Records drawn from a dataset
####################

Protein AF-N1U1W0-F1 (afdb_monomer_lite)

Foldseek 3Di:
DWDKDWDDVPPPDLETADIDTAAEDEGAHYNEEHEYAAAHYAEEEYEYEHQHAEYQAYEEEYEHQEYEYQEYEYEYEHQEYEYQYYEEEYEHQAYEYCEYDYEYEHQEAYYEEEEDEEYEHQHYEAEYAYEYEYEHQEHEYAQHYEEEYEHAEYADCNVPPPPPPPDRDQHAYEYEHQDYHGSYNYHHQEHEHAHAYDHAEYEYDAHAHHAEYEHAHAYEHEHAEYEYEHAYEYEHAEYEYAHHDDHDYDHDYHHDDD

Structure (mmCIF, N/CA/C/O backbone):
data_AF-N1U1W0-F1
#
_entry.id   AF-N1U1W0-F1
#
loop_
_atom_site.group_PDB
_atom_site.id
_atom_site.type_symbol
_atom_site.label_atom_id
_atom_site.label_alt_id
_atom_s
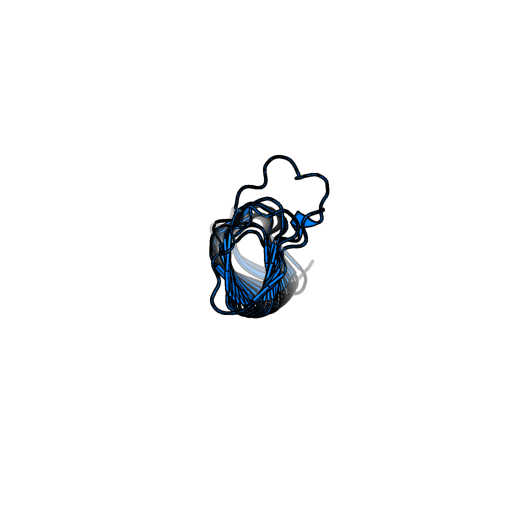ite.label_comp_id
_atom_site.label_asym_id
_atom_site.label_entity_id
_atom_site.label_seq_id
_atom_site.pdbx_PDB_ins_code
_atom_site.Cartn_x
_atom_site.Cartn_y
_atom_site.Cartn_z
_atom_site.occupancy
_atom_site.B_iso_or_equiv
_atom_site.auth_seq_id
_atom_site.auth_comp_id
_atom_site.auth_asym_id
_atom_site.auth_atom_id
_atom_site.pdbx_PDB_model_num
ATOM 1 N N . MET A 1 1 ? -31.892 -10.351 27.949 1.00 43.75 1 MET A N 1
ATOM 2 C CA . MET A 1 1 ? -30.606 -9.864 28.496 1.00 43.75 1 MET A CA 1
ATOM 3 C C . MET A 1 1 ? -29.528 -10.845 28.074 1.00 43.75 1 MET A C 1
ATOM 5 O O . MET A 1 1 ? -29.718 -12.032 28.297 1.00 43.75 1 MET A O 1
ATOM 9 N N . THR A 1 2 ? -28.450 -10.398 27.434 1.00 51.53 2 THR A N 1
ATOM 10 C CA . THR A 1 2 ? -27.312 -11.280 27.125 1.00 51.53 2 THR A CA 1
ATOM 11 C C . THR A 1 2 ? -26.553 -11.561 28.423 1.00 51.53 2 THR A C 1
ATOM 13 O O . THR A 1 2 ? -26.294 -10.601 29.159 1.00 51.53 2 THR A O 1
ATOM 16 N N . PRO A 1 3 ? -26.192 -12.815 28.741 1.00 60.56 3 PRO A N 1
ATOM 17 C CA . PRO A 1 3 ? -25.407 -13.081 29.935 1.00 60.56 3 PRO A CA 1
ATOM 18 C C . PRO A 1 3 ? -24.033 -12.422 29.770 1.00 60.56 3 PRO A C 1
ATOM 20 O O . PRO A 1 3 ? -23.376 -12.580 28.736 1.00 60.56 3 PRO A O 1
ATOM 23 N N . LYS A 1 4 ? -23.632 -11.634 30.770 1.00 66.81 4 LYS A N 1
ATOM 24 C CA . LYS A 1 4 ? -22.346 -10.936 30.804 1.00 66.81 4 LYS A CA 1
ATOM 25 C C . LYS A 1 4 ? -21.728 -11.045 32.192 1.00 66.81 4 LYS A C 1
ATOM 27 O O . LYS A 1 4 ? -22.437 -10.919 33.189 1.00 66.81 4 LYS A O 1
ATOM 32 N N . LEU A 1 5 ? -20.414 -11.230 32.239 1.00 75.12 5 LEU A N 1
ATOM 33 C CA . LEU A 1 5 ? -19.612 -11.136 33.456 1.00 75.12 5 LEU A CA 1
ATOM 34 C C . LEU A 1 5 ? -18.699 -9.916 33.306 1.00 75.12 5 LEU A C 1
ATOM 36 O O . LEU A 1 5 ? -17.896 -9.856 32.375 1.00 75.12 5 LEU A O 1
ATOM 40 N N . THR A 1 6 ? -18.859 -8.923 34.179 1.00 75.56 6 THR A N 1
ATOM 41 C CA . THR A 1 6 ? -18.126 -7.649 34.102 1.00 75.56 6 THR A CA 1
ATOM 42 C C . THR A 1 6 ? -17.521 -7.289 35.449 1.00 75.56 6 THR A C 1
ATOM 44 O O . THR A 1 6 ? -18.234 -7.316 36.451 1.00 75.56 6 THR A O 1
ATOM 47 N N . ALA A 1 7 ? -16.255 -6.874 35.459 1.00 76.12 7 ALA A N 1
ATOM 48 C CA . ALA A 1 7 ? -15.604 -6.257 36.613 1.00 76.12 7 ALA A CA 1
ATOM 49 C C . ALA A 1 7 ? -15.400 -4.757 36.344 1.00 76.12 7 ALA A C 1
ATOM 51 O O . ALA A 1 7 ? -14.798 -4.391 35.333 1.00 76.12 7 ALA A O 1
ATOM 52 N N . LYS A 1 8 ? -15.910 -3.890 37.228 1.00 75.69 8 LYS A N 1
ATOM 53 C CA . LYS A 1 8 ? -15.813 -2.421 37.132 1.00 75.69 8 LYS A CA 1
ATOM 54 C C . LYS A 1 8 ? -14.940 -1.856 38.243 1.00 75.69 8 LYS A C 1
ATOM 56 O O . LYS A 1 8 ? -15.085 -2.280 39.386 1.00 75.69 8 LYS A O 1
ATOM 61 N N . LEU A 1 9 ? -14.099 -0.875 37.921 1.00 62.47 9 LEU A N 1
ATOM 62 C CA . LEU A 1 9 ? -13.213 -0.194 38.871 1.00 62.47 9 LEU A CA 1
ATOM 63 C C . LEU A 1 9 ? -13.034 1.281 38.452 1.00 62.47 9 LEU A C 1
ATOM 65 O O . LEU A 1 9 ? -12.472 1.517 37.382 1.00 62.47 9 LEU A O 1
ATOM 69 N N . PRO A 1 10 ? -13.458 2.270 39.271 1.00 58.81 10 PRO A N 1
ATOM 70 C CA . PRO A 1 10 ? -14.327 2.172 40.454 1.00 58.81 10 PRO A CA 1
ATOM 71 C C . PRO A 1 10 ? -15.769 1.726 40.109 1.00 58.81 10 PRO A C 1
ATOM 73 O O . PRO A 1 10 ? -16.212 1.958 38.978 1.00 58.81 10 PRO A O 1
ATOM 76 N N . PRO A 1 11 ? -16.533 1.143 41.059 1.00 59.78 11 PRO A N 1
ATOM 77 C CA . PRO A 1 11 ? -17.868 0.563 40.819 1.00 59.78 11 PRO A CA 1
ATOM 78 C C . PRO A 1 11 ? -18.909 1.530 40.230 1.00 59.78 11 PRO A C 1
ATOM 80 O O . PRO A 1 11 ? -19.828 1.104 39.530 1.00 59.78 11 PRO A O 1
ATOM 83 N N . GLU A 1 12 ? -18.745 2.825 40.498 1.00 56.59 12 GLU A N 1
ATOM 84 C CA . GLU A 1 12 ? -19.668 3.908 40.132 1.00 56.59 12 GLU A CA 1
ATOM 85 C C . GLU A 1 12 ? -19.423 4.471 38.722 1.00 56.59 12 GLU A C 1
ATOM 87 O O . GLU A 1 12 ? -20.181 5.311 38.243 1.00 56.59 12 GLU A O 1
ATOM 92 N N . THR A 1 13 ? -18.377 4.010 38.031 1.00 68.06 13 THR A N 1
ATOM 93 C CA . THR A 1 13 ? -18.015 4.508 36.698 1.00 68.06 13 THR A CA 1
ATOM 94 C C . THR A 1 13 ? -18.541 3.615 35.567 1.00 68.06 13 THR A C 1
ATOM 96 O O . THR A 1 13 ? -18.932 2.455 35.744 1.00 68.06 13 THR A O 1
ATOM 99 N N . GLU A 1 14 ? -18.528 4.151 34.346 1.00 74.00 14 GLU A N 1
ATOM 100 C CA . GLU A 1 14 ? -18.766 3.385 33.114 1.00 74.00 14 GLU A CA 1
ATOM 101 C C . GLU A 1 14 ? -17.526 2.584 32.663 1.00 74.00 14 GLU A C 1
ATOM 103 O O . GLU A 1 14 ? -17.516 2.048 31.554 1.00 74.00 14 GLU A O 1
ATOM 108 N N . THR A 1 15 ? -16.487 2.515 33.505 1.00 72.38 15 THR A N 1
ATOM 109 C CA . THR A 1 15 ? -15.202 1.876 33.216 1.00 72.38 15 THR A CA 1
ATOM 110 C C . THR A 1 15 ? -15.202 0.408 33.637 1.00 72.38 15 THR A C 1
ATOM 112 O O . THR A 1 15 ? -15.400 0.071 34.806 1.00 72.38 15 THR A O 1
ATOM 115 N N . GLU A 1 16 ? -14.948 -0.481 32.680 1.00 79.38 16 GLU A N 1
ATOM 116 C CA . GLU A 1 16 ? -14.820 -1.926 32.898 1.00 79.38 16 GLU A CA 1
ATOM 117 C C . GLU A 1 16 ? -13.360 -2.361 32.741 1.00 79.38 16 GLU A C 1
ATOM 119 O O . GLU A 1 16 ? -12.687 -1.912 31.822 1.00 79.38 16 GLU A O 1
ATOM 124 N N . VAL A 1 17 ? -12.864 -3.244 33.610 1.00 75.44 17 VAL A N 1
ATOM 125 C CA . VAL A 1 17 ? -11.490 -3.783 33.525 1.00 75.44 17 VAL A CA 1
ATOM 126 C C . VAL A 1 17 ? -11.456 -5.146 32.834 1.00 75.44 17 VAL A C 1
ATOM 128 O O . VAL A 1 17 ? -10.539 -5.485 32.091 1.00 75.44 17 VAL A O 1
ATOM 131 N N . PHE A 1 18 ? -12.505 -5.933 33.037 1.00 79.31 18 PHE A N 1
ATOM 132 C CA . PHE A 1 18 ? -12.693 -7.209 32.368 1.00 79.31 18 PHE A CA 1
ATOM 133 C C . PHE A 1 18 ? -14.152 -7.352 31.963 1.00 79.31 18 PHE A C 1
ATOM 135 O O . PHE A 1 18 ? -15.058 -7.079 32.761 1.00 79.31 18 PHE A O 1
ATOM 142 N N . ARG A 1 19 ? -14.372 -7.815 30.736 1.00 81.56 19 ARG A N 1
ATOM 143 C CA . ARG A 1 19 ? -15.686 -8.172 30.221 1.00 81.56 19 ARG A CA 1
ATOM 144 C C . ARG A 1 19 ? -15.615 -9.495 29.474 1.00 81.56 19 ARG A C 1
ATOM 146 O O . ARG A 1 19 ? -14.874 -9.631 28.507 1.00 81.56 19 ARG A O 1
ATOM 153 N N . LEU A 1 20 ? -16.490 -10.411 29.870 1.00 81.12 20 LEU A N 1
ATOM 154 C CA . LEU A 1 20 ? -16.836 -11.600 29.105 1.00 81.12 20 LEU A CA 1
ATOM 155 C C . LEU A 1 20 ? -18.296 -11.493 28.654 1.00 81.12 20 LEU A C 1
ATOM 157 O O . LEU A 1 20 ? -19.195 -11.295 29.479 1.00 81.12 20 LEU A O 1
ATOM 161 N N . ASN A 1 21 ? -18.539 -11.620 27.352 1.00 77.81 21 ASN A N 1
ATOM 162 C CA . ASN A 1 21 ? -19.879 -11.664 26.773 1.00 77.81 21 ASN A CA 1
ATOM 163 C C . ASN A 1 21 ? -20.048 -12.895 25.872 1.00 77.81 21 ASN A C 1
ATOM 165 O O . ASN A 1 21 ? -19.141 -13.264 25.138 1.00 77.81 21 ASN A O 1
ATOM 169 N N . LEU A 1 22 ? -21.212 -13.550 25.943 1.00 72.19 22 LEU A N 1
ATOM 170 C CA . LEU A 1 22 ? -21.474 -14.772 25.167 1.00 72.19 22 LEU A CA 1
ATOM 171 C C . LEU A 1 22 ? -21.822 -14.491 23.702 1.00 72.19 22 LEU A C 1
ATOM 173 O O . LEU A 1 22 ? -21.323 -15.175 22.822 1.00 72.19 22 LEU A O 1
ATOM 177 N N . LEU A 1 23 ? -22.669 -13.493 23.437 1.00 74.94 23 LEU A N 1
ATOM 178 C CA . LEU A 1 23 ? -23.143 -13.183 22.078 1.00 74.94 23 LEU A CA 1
ATOM 179 C C . LEU A 1 23 ? -22.807 -11.750 21.658 1.00 74.94 23 LEU A C 1
ATOM 181 O O . LEU A 1 23 ? -22.319 -11.525 20.557 1.00 74.94 23 LEU A O 1
ATOM 185 N N . TYR A 1 24 ? -23.084 -10.784 22.532 1.00 78.69 24 TYR A N 1
ATOM 186 C CA . TYR A 1 24 ? -22.961 -9.361 22.238 1.00 78.69 24 TYR A CA 1
ATOM 187 C C . TYR A 1 24 ? -22.591 -8.585 23.501 1.00 78.69 24 TYR A C 1
ATOM 189 O O . TYR A 1 24 ? -23.260 -8.719 24.534 1.00 78.69 24 TYR A O 1
ATOM 197 N N . GLY A 1 25 ? -21.573 -7.731 23.406 1.00 76.81 25 GLY A N 1
ATOM 198 C CA . GLY A 1 25 ? -21.135 -6.859 24.486 1.00 76.81 25 GLY A CA 1
ATOM 199 C C . GLY A 1 25 ? -20.821 -5.443 24.011 1.00 76.81 25 GLY A C 1
ATOM 200 O O . GLY A 1 25 ? -19.775 -5.219 23.420 1.00 76.81 25 GLY A O 1
ATOM 201 N N . LYS A 1 26 ? -21.653 -4.459 24.389 1.00 84.31 26 LYS A N 1
ATOM 202 C CA . LYS A 1 26 ? -21.378 -3.014 24.216 1.00 84.31 26 LYS A CA 1
ATOM 203 C C . LYS A 1 26 ? -20.869 -2.341 25.495 1.00 84.31 26 LYS A C 1
ATOM 205 O O . LYS A 1 26 ? -21.555 -2.416 26.521 1.00 84.31 26 LYS A O 1
ATOM 210 N N . SER A 1 27 ? -19.673 -1.768 25.482 1.00 83.62 27 SER A N 1
ATOM 211 C CA . SER A 1 27 ? -19.074 -1.042 26.612 1.00 83.62 27 SER A CA 1
ATOM 212 C C . SER A 1 27 ? -18.695 0.370 26.183 1.00 83.62 27 SER A C 1
ATOM 214 O O . SER A 1 27 ? -18.430 0.615 25.010 1.00 83.62 27 SER A O 1
ATOM 216 N N . LYS A 1 28 ? -18.688 1.322 27.112 1.00 85.06 28 LYS A N 1
ATOM 217 C CA . LYS A 1 28 ? -18.257 2.683 26.785 1.00 85.06 28 LYS A CA 1
ATOM 218 C C . LYS A 1 28 ? -16.745 2.790 26.919 1.00 85.06 28 LYS A C 1
ATOM 220 O O . LYS A 1 28 ? -16.077 3.059 25.930 1.00 85.06 28 LYS A O 1
ATOM 225 N N . ASN A 1 29 ? -16.218 2.496 28.104 1.00 87.25 29 ASN A N 1
ATOM 226 C CA . ASN A 1 29 ? -14.795 2.547 28.402 1.00 87.25 29 ASN A CA 1
ATOM 227 C C . ASN A 1 29 ? -14.340 1.196 28.962 1.00 87.25 29 ASN A C 1
ATOM 229 O O . ASN A 1 29 ? -14.858 0.751 29.987 1.00 87.25 29 ASN A O 1
ATOM 233 N N . LEU A 1 30 ? -13.367 0.559 28.316 1.00 87.62 30 LEU A N 1
ATOM 234 C CA . LEU A 1 30 ? -12.812 -0.716 28.755 1.00 87.62 30 LEU A CA 1
ATOM 235 C C . LEU A 1 30 ? -11.288 -0.645 28.873 1.00 87.62 30 LEU A C 1
ATOM 237 O O . LEU A 1 30 ? -10.612 -0.248 27.930 1.00 87.62 30 LEU A O 1
ATOM 241 N N . TYR A 1 31 ? -10.766 -1.039 30.031 1.00 90.19 31 TYR A N 1
ATOM 242 C CA . TYR A 1 31 ? -9.355 -1.010 30.407 1.00 90.19 31 TYR A CA 1
ATOM 243 C C . TYR A 1 31 ? -8.905 -2.408 30.833 1.00 90.19 31 TYR A C 1
ATOM 245 O O . TYR A 1 31 ? -8.902 -2.732 32.014 1.00 90.19 31 TYR A O 1
ATOM 253 N N . GLY A 1 32 ? -8.541 -3.251 29.877 1.00 90.38 32 GLY A N 1
ATOM 254 C CA . GLY A 1 32 ? -8.129 -4.628 30.119 1.00 90.38 32 GLY A CA 1
ATOM 255 C C . GLY A 1 32 ? -8.635 -5.531 29.011 1.00 90.38 32 GLY A C 1
ATOM 256 O O . GLY A 1 32 ? -8.328 -5.277 27.853 1.00 90.38 32 GLY A O 1
ATOM 257 N N . LEU A 1 33 ? -9.387 -6.582 29.331 1.00 90.25 33 LEU A N 1
ATOM 258 C CA . LEU A 1 33 ? -9.786 -7.594 28.345 1.00 90.25 33 LEU A CA 1
ATOM 259 C C . LEU A 1 33 ? -11.298 -7.586 28.088 1.00 90.25 33 LEU A C 1
ATOM 261 O O . LEU A 1 33 ? -12.096 -7.699 29.018 1.00 90.25 33 LEU A O 1
ATOM 265 N N . ASN A 1 34 ? -11.679 -7.506 26.814 1.00 91.94 34 ASN A N 1
ATOM 266 C CA . ASN A 1 34 ? -13.035 -7.733 26.329 1.00 91.94 34 ASN A CA 1
ATOM 267 C C . ASN A 1 34 ? -13.063 -8.988 25.453 1.00 91.94 34 ASN A C 1
ATOM 269 O O . ASN A 1 34 ? -12.537 -8.978 24.342 1.00 91.94 34 ASN A O 1
ATOM 273 N N . ALA A 1 35 ? -13.659 -10.064 25.953 1.00 92.25 35 ALA A N 1
ATOM 274 C CA . ALA A 1 35 ? -13.777 -11.325 25.237 1.00 92.25 35 ALA A CA 1
ATOM 275 C C . ALA A 1 35 ? -15.245 -11.661 24.950 1.00 92.25 35 ALA A C 1
ATOM 277 O O . ALA A 1 35 ? -16.100 -11.544 25.834 1.00 92.25 35 ALA A O 1
ATOM 278 N N . GLY A 1 36 ? -15.537 -12.111 23.732 1.00 90.31 36 GLY A N 1
ATOM 279 C CA . GLY A 1 36 ? -16.884 -12.515 23.330 1.00 90.31 36 GLY A CA 1
ATOM 280 C C . GLY A 1 36 ? -17.075 -12.605 21.824 1.00 90.31 36 GLY A C 1
ATOM 281 O O . GLY A 1 36 ? -16.167 -12.293 21.070 1.00 90.31 36 GLY A O 1
ATOM 282 N N . ILE A 1 37 ? -18.248 -13.046 21.362 1.00 92.12 37 ILE A N 1
ATOM 283 C CA . ILE A 1 37 ? -18.496 -13.208 19.917 1.00 92.12 37 ILE A CA 1
ATOM 284 C C . ILE A 1 37 ? -18.517 -11.852 19.204 1.00 92.12 37 ILE A C 1
ATOM 286 O O . ILE A 1 37 ? -17.840 -11.702 18.188 1.00 92.12 37 ILE A O 1
ATOM 290 N N . GLN A 1 38 ? -19.252 -10.872 19.739 1.00 94.62 38 GLN A N 1
ATOM 291 C CA . GLN A 1 38 ? -19.268 -9.507 19.214 1.00 94.62 38 GLN A CA 1
ATOM 292 C C . GLN A 1 38 ? -18.958 -8.487 20.310 1.00 94.62 38 GLN A C 1
ATOM 294 O O . GLN A 1 38 ? -19.741 -8.281 21.243 1.00 94.62 38 GLN A O 1
ATOM 299 N N . ASN A 1 39 ? -17.829 -7.808 20.159 1.00 93.06 39 ASN A N 1
ATOM 300 C CA . ASN A 1 39 ? -17.301 -6.847 21.111 1.00 93.06 39 ASN A CA 1
ATOM 301 C C . ASN A 1 39 ? -17.403 -5.436 20.532 1.00 93.06 39 ASN A C 1
ATOM 303 O O . ASN A 1 39 ? -16.762 -5.138 19.534 1.00 93.06 39 ASN A O 1
ATOM 307 N N . TYR A 1 40 ? -18.156 -4.552 21.183 1.00 94.94 40 TYR A N 1
ATOM 308 C CA . TYR A 1 40 ? -18.275 -3.143 20.803 1.00 94.94 40 TYR A CA 1
ATOM 309 C C . TYR A 1 40 ? -17.818 -2.262 21.961 1.00 94.94 40 TYR A C 1
ATOM 311 O O . TYR A 1 40 ? -18.353 -2.360 23.070 1.00 94.94 40 TYR A O 1
ATOM 319 N N . THR A 1 41 ? -16.853 -1.380 21.723 1.00 92.00 41 THR A N 1
ATOM 320 C CA . THR A 1 41 ? -16.383 -0.413 22.724 1.00 92.00 41 THR A CA 1
ATOM 321 C C . THR A 1 41 ? -16.263 0.980 22.137 1.00 92.00 41 THR A C 1
ATOM 323 O O . THR A 1 41 ? -15.804 1.115 21.012 1.00 92.00 41 THR A O 1
ATOM 326 N N . ASN A 1 42 ? -16.559 2.035 22.894 1.00 93.44 42 ASN A N 1
ATOM 327 C CA . ASN A 1 42 ? -16.153 3.366 22.436 1.00 93.44 42 ASN A CA 1
ATOM 328 C C . ASN A 1 42 ? -14.643 3.537 22.653 1.00 93.44 42 ASN A C 1
ATOM 330 O O . ASN A 1 42 ? -13.907 3.773 21.708 1.00 93.44 42 ASN A O 1
ATOM 334 N N . ARG A 1 43 ? -14.146 3.336 23.875 1.00 93.25 43 ARG A N 1
ATOM 335 C CA . ARG A 1 43 ? -12.719 3.429 24.196 1.00 93.25 43 ARG A CA 1
ATOM 336 C C . ARG A 1 43 ? -12.207 2.117 24.775 1.00 93.25 43 ARG A C 1
ATOM 338 O O . ARG A 1 43 ? -12.715 1.665 25.798 1.00 93.25 43 ARG A O 1
ATOM 345 N N . LEU A 1 44 ? -11.186 1.545 24.147 1.00 93.50 44 LEU A N 1
ATOM 346 C CA . LEU A 1 44 ? -10.444 0.380 24.617 1.00 93.50 44 LEU A CA 1
ATOM 347 C C . LEU A 1 44 ? -9.010 0.785 24.972 1.00 93.50 44 LEU A C 1
ATOM 349 O O . LEU A 1 44 ? -8.324 1.413 24.169 1.00 93.50 44 LEU A O 1
ATOM 353 N N . ILE A 1 45 ? -8.547 0.374 26.148 1.00 95.81 45 ILE A N 1
ATOM 354 C CA . ILE A 1 45 ? -7.129 0.248 26.479 1.00 95.81 45 ILE A CA 1
ATOM 355 C C . ILE A 1 45 ? -6.900 -1.199 26.913 1.00 95.81 45 ILE A C 1
ATOM 357 O O . ILE A 1 45 ? -7.353 -1.590 27.982 1.00 95.81 45 ILE A O 1
ATOM 361 N N . GLY A 1 46 ? -6.243 -2.014 26.092 1.00 95.50 46 GLY A N 1
ATOM 362 C CA . GLY A 1 46 ? -6.011 -3.432 26.381 1.00 95.50 46 GLY A CA 1
ATOM 363 C C . GLY A 1 46 ? -6.314 -4.342 25.194 1.00 95.50 46 GLY A C 1
ATOM 364 O O . GLY A 1 46 ? -5.832 -4.094 24.096 1.00 95.50 46 GLY A O 1
ATOM 365 N N . ALA A 1 47 ? -7.063 -5.422 25.405 1.00 96.12 47 ALA A N 1
ATOM 366 C CA . ALA A 1 47 ? -7.296 -6.456 24.407 1.00 96.12 47 ALA A CA 1
ATOM 367 C C . ALA A 1 47 ? -8.786 -6.699 24.131 1.00 96.12 47 ALA A C 1
ATOM 369 O O . ALA A 1 47 ? -9.614 -6.733 25.041 1.00 96.12 47 ALA A O 1
ATOM 370 N N . GLN A 1 48 ? -9.112 -6.926 22.863 1.00 96.50 48 GLN A N 1
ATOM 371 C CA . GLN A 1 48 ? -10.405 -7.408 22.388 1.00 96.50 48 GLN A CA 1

####################

■ About this task ■
From the entries above, return exactly the line containing "ATOM 267 C C", the line containing "ATOM 275 C C", and all lines between, and nothing else.

■ Task solution ■
ATOM 267 C C . ASN A 1 34 ? -13.063 -8.988 25.453 1.00 91.94 34 ASN A C 1
ATOM 269 O O . ASN A 1 34 ? -12.537 -8.978 24.342 1.00 91.94 34 ASN A O 1
ATOM 273 N N . ALA A 1 35 ? -13.659 -10.064 25.953 1.00 92.25 35 ALA A N 1
ATOM 274 C CA . ALA A 1 35 ? -13.777 -11.325 25.237 1.00 92.25 35 ALA A CA 1
ATOM 275 C C . ALA A 1 35 ? -15.245 -11.661 24.950 1.00 92.25 35 ALA A C 1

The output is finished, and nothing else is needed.